CD: I was really happy to be selected. To me, being an artist isn’t about what a piece looks like, but about the message it carries. I know this series is about my personal experience, but a lot of people experienced the same things I went through. And at times, knowing that I wasn’t the only one was the only thing that made me feel better. I feel grateful to be able to share my vision, but I also feel a strong sense of community knowing that we are all in this together.  


This series reflect pains, fears, and questions. It shows what is to be human and the processes of self-realization, of rebuilding ourselves, of becoming stronger, wiser, and more loving and resilient. We became better humans because of it. Let’s celebrate that together. 


MH: Would you like to plug any upcoming shows or creative endeavors that will take place in 2022?

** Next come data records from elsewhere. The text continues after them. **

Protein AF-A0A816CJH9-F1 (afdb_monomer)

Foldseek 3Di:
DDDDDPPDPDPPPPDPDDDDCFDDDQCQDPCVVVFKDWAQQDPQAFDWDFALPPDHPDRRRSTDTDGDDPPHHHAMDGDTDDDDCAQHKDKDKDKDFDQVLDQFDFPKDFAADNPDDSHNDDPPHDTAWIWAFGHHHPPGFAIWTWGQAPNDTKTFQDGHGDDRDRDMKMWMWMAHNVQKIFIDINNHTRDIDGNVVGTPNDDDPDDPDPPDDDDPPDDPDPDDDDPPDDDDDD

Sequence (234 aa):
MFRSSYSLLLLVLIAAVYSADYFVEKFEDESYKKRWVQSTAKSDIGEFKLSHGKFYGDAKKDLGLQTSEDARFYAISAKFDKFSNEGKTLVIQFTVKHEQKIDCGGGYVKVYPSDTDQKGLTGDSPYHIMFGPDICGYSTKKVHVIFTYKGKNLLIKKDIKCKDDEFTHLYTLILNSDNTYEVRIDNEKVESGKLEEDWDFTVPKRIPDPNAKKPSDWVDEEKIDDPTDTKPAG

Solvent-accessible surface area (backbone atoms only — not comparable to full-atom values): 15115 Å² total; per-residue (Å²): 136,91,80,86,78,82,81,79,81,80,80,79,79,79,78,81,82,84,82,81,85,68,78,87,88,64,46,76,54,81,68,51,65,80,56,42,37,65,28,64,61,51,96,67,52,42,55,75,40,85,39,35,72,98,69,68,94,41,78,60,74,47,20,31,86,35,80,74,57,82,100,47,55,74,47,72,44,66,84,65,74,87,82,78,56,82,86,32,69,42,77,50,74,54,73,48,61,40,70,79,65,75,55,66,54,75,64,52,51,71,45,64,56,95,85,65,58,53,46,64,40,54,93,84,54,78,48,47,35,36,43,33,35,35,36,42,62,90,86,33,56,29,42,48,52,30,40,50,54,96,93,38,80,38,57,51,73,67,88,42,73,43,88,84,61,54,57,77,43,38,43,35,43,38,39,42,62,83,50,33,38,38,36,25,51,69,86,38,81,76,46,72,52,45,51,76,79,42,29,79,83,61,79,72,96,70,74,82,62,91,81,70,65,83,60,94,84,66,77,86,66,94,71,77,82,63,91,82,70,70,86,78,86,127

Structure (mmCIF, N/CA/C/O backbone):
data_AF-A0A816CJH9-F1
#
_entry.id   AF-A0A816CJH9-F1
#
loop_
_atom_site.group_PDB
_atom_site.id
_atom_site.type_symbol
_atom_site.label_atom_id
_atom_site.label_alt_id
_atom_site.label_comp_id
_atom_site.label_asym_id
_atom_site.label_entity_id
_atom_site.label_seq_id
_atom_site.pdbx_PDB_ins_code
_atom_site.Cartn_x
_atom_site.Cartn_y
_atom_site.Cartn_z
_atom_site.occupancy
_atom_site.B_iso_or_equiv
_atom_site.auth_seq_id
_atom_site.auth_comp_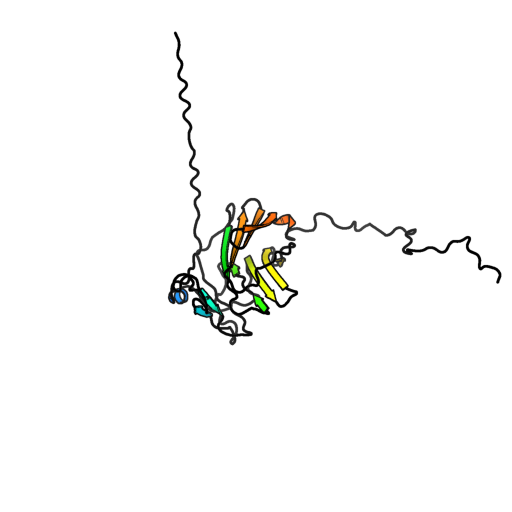id
_atom_site.auth_asym_id
_atom_site.auth_atom_id
_atom_site.pdbx_PDB_model_num
ATOM 1 N N . MET A 1 1 ? -33.992 -65.106 6.228 1.00 39.88 1 MET A N 1
ATOM 2 C CA . MET A 1 1 ? -32.857 -64.342 6.794 1.00 39.88 1 MET A CA 1
ATOM 3 C C . MET A 1 1 ? -32.795 -63.003 6.077 1.00 39.88 1 MET A C 1
ATOM 5 O O . MET A 1 1 ? -32.451 -62.966 4.905 1.00 39.88 1 MET A O 1
ATOM 9 N N . PHE A 1 2 ? -33.231 -61.934 6.743 1.00 44.31 2 PHE A N 1
ATOM 10 C CA . PHE A 1 2 ? -33.198 -60.567 6.223 1.00 44.31 2 PHE A CA 1
ATOM 11 C C . PHE A 1 2 ? -31.757 -60.041 6.241 1.00 44.31 2 PHE A C 1
ATOM 13 O O . PHE A 1 2 ? -31.121 -60.042 7.293 1.00 44.31 2 PHE A O 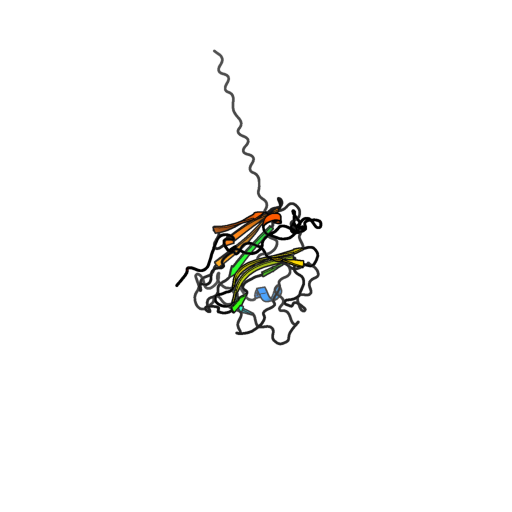1
ATOM 20 N N . ARG A 1 3 ? -31.249 -59.560 5.105 1.00 43.59 3 ARG A N 1
ATOM 21 C CA . ARG A 1 3 ? -30.090 -58.659 5.061 1.00 43.59 3 ARG A CA 1
ATOM 22 C C . ARG A 1 3 ? -30.512 -57.398 4.320 1.00 43.59 3 ARG A C 1
ATOM 24 O O . ARG A 1 3 ? -30.535 -57.364 3.097 1.00 43.59 3 ARG A O 1
ATOM 31 N N . SER A 1 4 ? -30.920 -56.402 5.101 1.00 45.03 4 SER A N 1
ATOM 32 C CA . SER A 1 4 ? -31.139 -55.035 4.640 1.00 45.03 4 SER A CA 1
ATOM 33 C C . SER A 1 4 ? -29.773 -54.366 4.510 1.00 45.03 4 SER A C 1
ATOM 35 O O . SER A 1 4 ? -29.122 -54.088 5.516 1.00 45.03 4 SER A O 1
ATOM 37 N N . SER A 1 5 ? -29.306 -54.174 3.279 1.00 48.66 5 SER A N 1
ATOM 38 C CA . SER A 1 5 ? -28.120 -53.368 2.993 1.00 48.66 5 SER A CA 1
ATOM 39 C C . SER A 1 5 ? -28.567 -51.921 2.810 1.00 48.66 5 SER A C 1
ATOM 41 O O . SER A 1 5 ? -29.081 -51.553 1.757 1.00 48.66 5 SER A O 1
ATOM 43 N N . TYR A 1 6 ? -28.397 -51.100 3.845 1.00 50.38 6 TYR A N 1
ATOM 44 C CA . TYR A 1 6 ? -28.555 -49.652 3.741 1.00 50.38 6 TYR A CA 1
ATOM 45 C C . TYR A 1 6 ? -27.371 -49.085 2.945 1.00 50.38 6 TYR A C 1
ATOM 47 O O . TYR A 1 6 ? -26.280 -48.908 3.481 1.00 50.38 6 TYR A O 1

CD: This year has been busy—I’ve been part of eight exhibitions between the US and Europe so far. I’m also working on exciting new projects, including a new series that still uses the body as the main subject and photography as medium, with a mix of geometry in it.  


The way we interact with the space around us and how that space helps us connect with each other on an emotional level is something that I’ve also been increasingly interested in, so I’m planning on working on more installation concepts in the next year. 


This interview has been edited for length.